Saturday, April 28, 2007

Compuware leads the software testing tool market says Ovum

There was an interesting press release from Compuware this week. It covers the latest Ovum report on the Software testing tool market.

"The Ovum report titled: "Summary of the Software Testing Tools Evaluations," the top-six test automation tools vendors were evaluated on scope of support and strength across all features. According to Ovum, the top test automation toolsets are now all part of a larger application life cycle management and/or quality management portfolio.

The Ovum model rates test automation support through the whole lifecycle including development, not just the late, independent QA test stage. "When balancing both the breadth of offering and the depth of the products, Compuware is the leader," stated the report.

In Ovum's evaluation of Compuware, Ovum principal analyst, Paul Herzlich, wrote: "Most of the industry's test management tools provide very little support for test planning. Compuware's ability to associate risk with tests, calculate optimum test resource usage and align test plans to business objectives remains unique among the major test automation vendors."


The Compuware PR does not mention the other tool vendors but if you look at the quadrant presented in the Ovum report Borland, IBM and HP are in a cluster some way behind Compuware with Parasoft and finally Empirix following up at the tail.

Services software testing automation

Saturday, April 21, 2007

Fixed price projects and UAT

There is an interesting article in Dr Dobbs Agile Newsletter by Scott Ambler. It looks at the pitfalls of fised price projects:

"The fundamental problem with fixed-price projects is that they motivate you to perform very questionable things which invariably result in wastage. To develop an accurate estimate you need to understand the requirements which you are supposed to implement and the architecture which you are going to build to. The greater the need for accuracy in your estimate, the greater the need for more detailed information. As a result of the pressure to develop an accurate initial estimate you are typically motivated to adopt:
  • A big requirements up front (BRUF) approach where you create a detailed requirements specification early in the lifecycle.
  • A change management process which strives to avoid "scope creep" throughout the project.
  • A big design up front (BDUF) approach where you attempt to specify your architecture in detail before coding begins.
  • A software development lifecycle that is mostly serial in nature. "

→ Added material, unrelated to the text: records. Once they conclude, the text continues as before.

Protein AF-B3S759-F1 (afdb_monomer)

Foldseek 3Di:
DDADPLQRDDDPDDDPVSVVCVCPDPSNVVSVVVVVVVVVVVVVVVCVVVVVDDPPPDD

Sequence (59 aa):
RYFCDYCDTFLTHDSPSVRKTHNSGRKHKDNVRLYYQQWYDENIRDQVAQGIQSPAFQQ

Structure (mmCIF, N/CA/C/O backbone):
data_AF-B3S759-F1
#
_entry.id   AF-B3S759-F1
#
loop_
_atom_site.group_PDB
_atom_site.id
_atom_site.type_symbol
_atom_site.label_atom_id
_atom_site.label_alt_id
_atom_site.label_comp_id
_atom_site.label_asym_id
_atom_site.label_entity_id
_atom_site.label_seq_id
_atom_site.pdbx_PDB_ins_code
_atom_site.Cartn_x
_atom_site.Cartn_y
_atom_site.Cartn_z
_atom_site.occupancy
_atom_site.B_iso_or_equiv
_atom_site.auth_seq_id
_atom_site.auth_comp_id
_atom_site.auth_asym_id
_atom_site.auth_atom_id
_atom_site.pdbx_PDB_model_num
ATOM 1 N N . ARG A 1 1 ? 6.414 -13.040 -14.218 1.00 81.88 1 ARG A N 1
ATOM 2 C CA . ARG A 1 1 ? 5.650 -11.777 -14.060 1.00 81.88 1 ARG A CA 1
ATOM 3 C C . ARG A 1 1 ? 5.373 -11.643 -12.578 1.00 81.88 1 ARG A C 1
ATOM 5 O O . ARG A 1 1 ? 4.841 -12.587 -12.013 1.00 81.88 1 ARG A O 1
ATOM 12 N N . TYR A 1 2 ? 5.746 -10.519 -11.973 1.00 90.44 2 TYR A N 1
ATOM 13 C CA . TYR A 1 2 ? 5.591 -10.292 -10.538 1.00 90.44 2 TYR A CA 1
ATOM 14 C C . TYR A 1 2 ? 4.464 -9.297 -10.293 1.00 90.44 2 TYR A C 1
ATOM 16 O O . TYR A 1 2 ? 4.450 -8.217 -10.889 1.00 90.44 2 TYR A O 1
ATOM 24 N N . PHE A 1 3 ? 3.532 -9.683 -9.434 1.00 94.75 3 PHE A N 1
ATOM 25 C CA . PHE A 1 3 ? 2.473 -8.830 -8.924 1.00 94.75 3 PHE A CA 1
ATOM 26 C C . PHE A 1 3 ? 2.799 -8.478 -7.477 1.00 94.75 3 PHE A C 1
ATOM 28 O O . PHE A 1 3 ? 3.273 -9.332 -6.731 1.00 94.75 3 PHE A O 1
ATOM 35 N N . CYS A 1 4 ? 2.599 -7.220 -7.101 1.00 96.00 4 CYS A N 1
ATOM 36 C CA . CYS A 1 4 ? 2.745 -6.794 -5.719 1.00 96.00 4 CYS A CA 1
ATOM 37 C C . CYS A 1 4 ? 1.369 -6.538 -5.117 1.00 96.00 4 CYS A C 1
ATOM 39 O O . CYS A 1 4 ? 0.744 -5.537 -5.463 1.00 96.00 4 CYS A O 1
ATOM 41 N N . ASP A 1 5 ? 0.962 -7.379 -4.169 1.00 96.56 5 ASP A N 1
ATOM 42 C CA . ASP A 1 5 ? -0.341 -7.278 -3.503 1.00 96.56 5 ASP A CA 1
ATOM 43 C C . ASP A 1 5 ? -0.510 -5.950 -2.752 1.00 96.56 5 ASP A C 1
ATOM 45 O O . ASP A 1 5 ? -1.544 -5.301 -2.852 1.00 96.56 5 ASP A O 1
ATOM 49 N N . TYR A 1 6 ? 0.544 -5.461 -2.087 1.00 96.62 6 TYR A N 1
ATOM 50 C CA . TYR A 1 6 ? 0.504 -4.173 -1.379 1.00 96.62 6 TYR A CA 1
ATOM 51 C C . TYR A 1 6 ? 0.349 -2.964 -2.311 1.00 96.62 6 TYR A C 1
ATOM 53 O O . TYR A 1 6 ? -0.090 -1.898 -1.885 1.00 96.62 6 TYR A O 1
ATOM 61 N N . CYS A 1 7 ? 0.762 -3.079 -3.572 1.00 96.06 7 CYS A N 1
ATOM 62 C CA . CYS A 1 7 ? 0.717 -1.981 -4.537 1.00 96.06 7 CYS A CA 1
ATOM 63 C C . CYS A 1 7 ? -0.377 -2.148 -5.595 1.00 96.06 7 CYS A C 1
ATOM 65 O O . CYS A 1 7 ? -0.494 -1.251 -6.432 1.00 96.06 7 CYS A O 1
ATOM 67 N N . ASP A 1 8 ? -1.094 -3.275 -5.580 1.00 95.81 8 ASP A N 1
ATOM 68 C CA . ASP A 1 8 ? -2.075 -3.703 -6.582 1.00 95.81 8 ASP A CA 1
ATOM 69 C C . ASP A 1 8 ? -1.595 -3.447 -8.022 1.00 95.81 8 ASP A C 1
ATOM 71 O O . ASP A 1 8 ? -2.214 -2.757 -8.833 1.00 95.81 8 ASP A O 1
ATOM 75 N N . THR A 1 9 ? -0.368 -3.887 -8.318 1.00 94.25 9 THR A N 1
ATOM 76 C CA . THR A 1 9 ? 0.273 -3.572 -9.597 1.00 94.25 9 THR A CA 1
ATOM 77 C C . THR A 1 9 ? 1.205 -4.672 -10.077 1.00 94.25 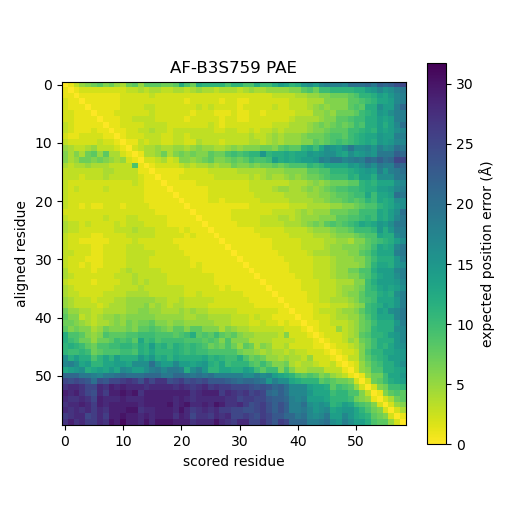9 THR A C 1
ATOM 79 O O . THR A 1 9 ? 1.923 -5.309 -9.299 1.00 94.25 9 THR A O 1
ATOM 82 N N . PHE A 1 10 ? 1.225 -4.867 -11.395 1.00 94.06 10 PHE A N 1
ATOM 83 C CA . PHE A 1 10 ? 2.175 -5.744 -12.065 1.00 94.06 10 PHE A CA 1
ATOM 84 C C . PHE A 1 10 ? 3.462 -4.990 -12.385 1.00 94.06 10 PHE A C 1
ATOM 86 O O . PHE A 1 10 ? 3.447 -3.903 -12.963 1.00 94.06 10 PHE A O 1
ATOM 93 N N . LEU A 1 11 ? 4.600 -5.607 -12.076 1.00 92.00 11 LEU A N 1
ATOM 94 C CA . LEU A 1 11 ? 5.893 -5.116 -12.531 1.00 92.00 11 LEU A CA 1
ATOM 95 C C . LEU A 1 11 ? 6.058 -5.405 -14.027 1.00 92.00 11 LEU A C 1
ATOM 97 O O . LEU A 1 11 ? 5.846 -6.529 -14.488 1.00 92.00 11 LEU A O 1
ATOM 101 N N . THR A 1 12 ? 6.490 -4.385 -14.771 1.00 86.38 12 THR A N 1
ATOM 102 C CA . THR A 1 12 ? 6.739 -4.458 -16.221 1.00 86.38 12 THR A CA 1
ATOM 103 C C . THR A 1 12 ? 7.824 -5.475 -16.565 1.00 86.38 12 THR A C 1
ATOM 105 O O . THR A 1 12 ? 7.689 -6.226 -17.530 1.00 86.38 12 THR A O 1
ATOM 108 N N . HIS A 1 13 ? 8.866 -5.555 -15.734 1.00 87.19 13 HIS A N 1
ATOM 109 C CA . HIS A 1 13 ? 9.943 -6.528 -15.860 1.00 87.19 13 HIS A CA 1
ATOM 110 C C . HIS A 1 13 ? 10.192 -7.249 -14.542 1.00 87.19 13 HIS A C 1
ATOM 112 O O . HIS A 1 13 ? 10.455 -6.643 -13.505 1.00 87.19 13 HIS A O 1
ATOM 118 N N . ASP A 1 14 ? 10.147 -8.574 -14.604 1.00 86.88 14 ASP A N 1
ATOM 119 C CA . ASP A 1 14 ? 10.299 -9.454 -13.453 1.00 86.88 14 ASP A CA 1
ATOM 120 C C . ASP A 1 14 ? 11.770 -9.833 -13.219 1.00 86.88 14 ASP A C 1
ATOM 122 O O . ASP A 1 14 ? 12.155 -11.000 -13.283 1.00 86.88 14 ASP A O 1
ATOM 126 N N . SER A 1 15 ? 12.620 -8.827 -13.003 1.00 91.56 15 SER A N 1
ATOM 127 C CA . SER A 1 15 ? 14.035 -9.034 -12.684 1.00 91.56 15 SER A CA 1
ATOM 128 C C . SER A 1 15 ? 14.306 -8.826 -11.186 1.00 91.56 15 SER A C 1
ATOM 130 O O . SER A 1 15 ? 13.628 -8.017 -10.543 1.00 91.56 15 SER A O 1
ATOM 132 N N . PRO A 1 16 ? 15.316 -9.504 -10.602 1.00 91.31 16 PRO A N 1
ATOM 133 C CA . PRO A 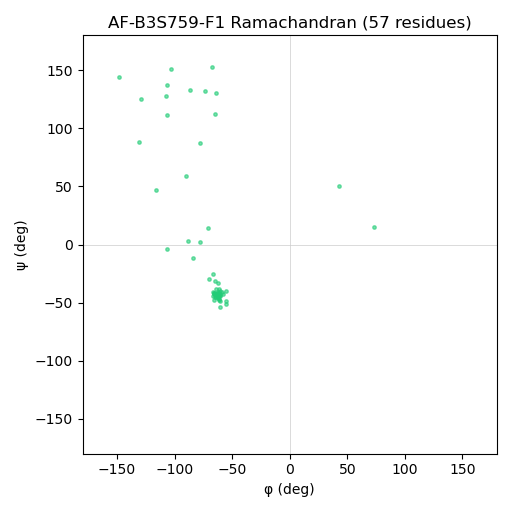1 16 ? 15.668 -9.331 -9.190 1.00 91.31 16 PRO A CA 1
ATOM 134 C C . PRO A 1 16 ? 15.955 -7.872 -8.815 1.00 91.31 16 PRO A C 1
ATOM 136 O O . PRO A 1 16 ? 15.521 -7.405 -7.763 1.00 91.31 16 PRO A O 1
ATOM 139 N N . SER A 1 17 ? 16.634 -7.134 -9.698 1.00 93.06 17 SER A N 1
ATOM 140 C CA . SER A 1 17 ? 16.952 -5.718 -9.502 1.00 93.06 17 SER A CA 1
ATOM 141 C C . SER A 1 17 ? 15.693 -4.852 -9.463 1.00 93.06 17 SER A C 1
ATOM 143 O O . SER A 1 17 ? 15.551 -4.031 -8.562 1.00 93.06 17 SER A O 1
ATOM 145 N N . VAL A 1 18 ? 14.745 -5.068 -10.386 1.00 93.06 18 VAL A N 1
ATOM 146 C CA . VAL A 1 18 ? 13.481 -4.312 -10.419 1.00 93.06 18 VAL A CA 1
ATOM 147 C C . VAL A 1 18 ? 12.636 -4.623 -9.184 1.00 93.06 18 VAL A C 1
ATOM 149 O O . VAL A 1 18 ? 12.123 -3.694 -8.564 1.00 93.06 18 VAL A O 1
ATOM 152 N N . ARG A 1 19 ? 12.560 -5.893 -8.755 1.00 94.62 19 ARG A N 1
ATOM 153 C CA . ARG A 1 19 ? 11.872 -6.267 -7.504 1.00 94.62 19 ARG A CA 1
ATOM 154 C C . ARG A 1 19 ? 12.507 -5.598 -6.286 1.00 94.62 19 ARG A C 1
ATOM 156 O O . ARG A 1 19 ? 11.795 -5.040 -5.456 1.00 94.62 19 ARG A O 1
ATOM 163 N N . LYS A 1 20 ? 13.842 -5.582 -6.194 1.00 94.69 20 LYS A N 1
ATOM 164 C CA . LYS A 1 20 ? 14.561 -4.916 -5.097 1.00 94.69 20 LYS A CA 1
ATOM 165 C C . LYS A 1 2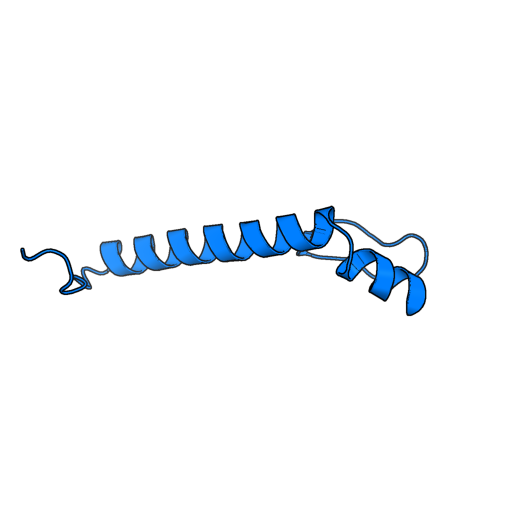0 ? 14.281 -3.410 -5.070 1.00 94.69 20 LYS A C 1
ATOM 167 O O . LYS A 1 20 ? 13.999 -2.862 -4.004 1.00 94.69 20 LYS A O 1
ATOM 172 N N . THR A 1 21 ? 14.310 -2.744 -6.222 1.00 95.62 21 THR A N 1
ATOM 173 C CA . THR A 1 21 ? 14.003 -1.309 -6.320 1.00 95.62 21 THR A CA 1
ATOM 174 C C . THR A 1 21 ? 12.542 -1.025 -5.975 1.00 95.62 21 T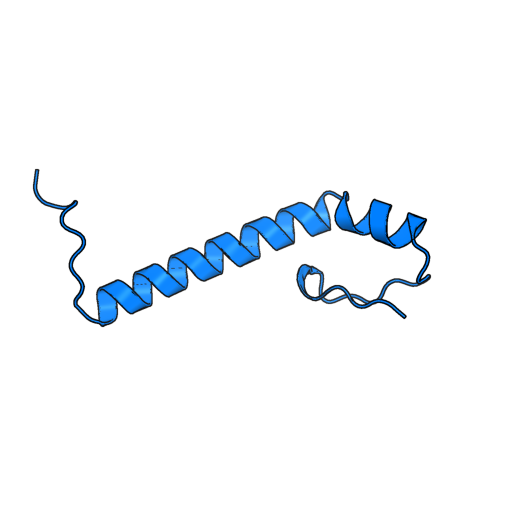HR A C 1
ATOM 176 O O . THR A 1 21 ? 12.268 -0.097 -5.222 1.00 95.62 21 THR A O 1
ATOM 179 N N . HIS A 1 22 ? 11.607 -1.858 -6.440 1.00 95.81 22 HIS A N 1
ATOM 180 C CA . HIS A 1 22 ? 10.191 -1.742 -6.092 1.00 95.81 22 HIS A CA 1
ATOM 181 C C . HIS A 1 22 ? 9.964 -1.876 -4.578 1.00 95.81 22 HIS A C 1
ATOM 183 O O . HIS A 1 22 ? 9.413 -0.963 -3.966 1.00 95.81 22 HIS A O 1
ATOM 189 N N . ASN A 1 23 ? 10.459 -2.958 -3.965 1.00 94.94 23 ASN A N 1
ATOM 190 C CA . ASN A 1 23 ? 10.270 -3.245 -2.537 1.00 94.94 23 ASN A CA 1
ATOM 191 C C . ASN A 1 23 ? 10.950 -2.204 -1.629 1.00 94.94 23 ASN A C 1
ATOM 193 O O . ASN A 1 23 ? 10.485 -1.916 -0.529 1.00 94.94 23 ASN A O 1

It identifies the lack of stakeholder involvement as a major issue:

"BRUF and BDUF are two aspects of a serial lifecycle; serial lifecycles seem to offer few control points for stakeholders, thereby increasing overall project risk. Although stakeholders are usually actively involved up front with the BRUF effort their role is often greatly diminished until user-acceptance testing at the end of the project (assuming time permits). There may be the occasional milestone review where they go over status reports and technical documents which are presented as representing so form of earned value, but for the most part the majority of the software development process appears to be a black box to stakeholders: They won't know until close to the end of the project if they're going to receive anything of value in return for their IT investment. "

Finally it concludes:

"Fixed-price IT projects aren't good for the developers working on the project because it motivates questionable behaviors which put your job at risk in the long term. Nor are fixed-priced projects good for business stakeholders because they seem to increase risk instead of decrease it as promised. It's time to rethink our approach to funding IT projects."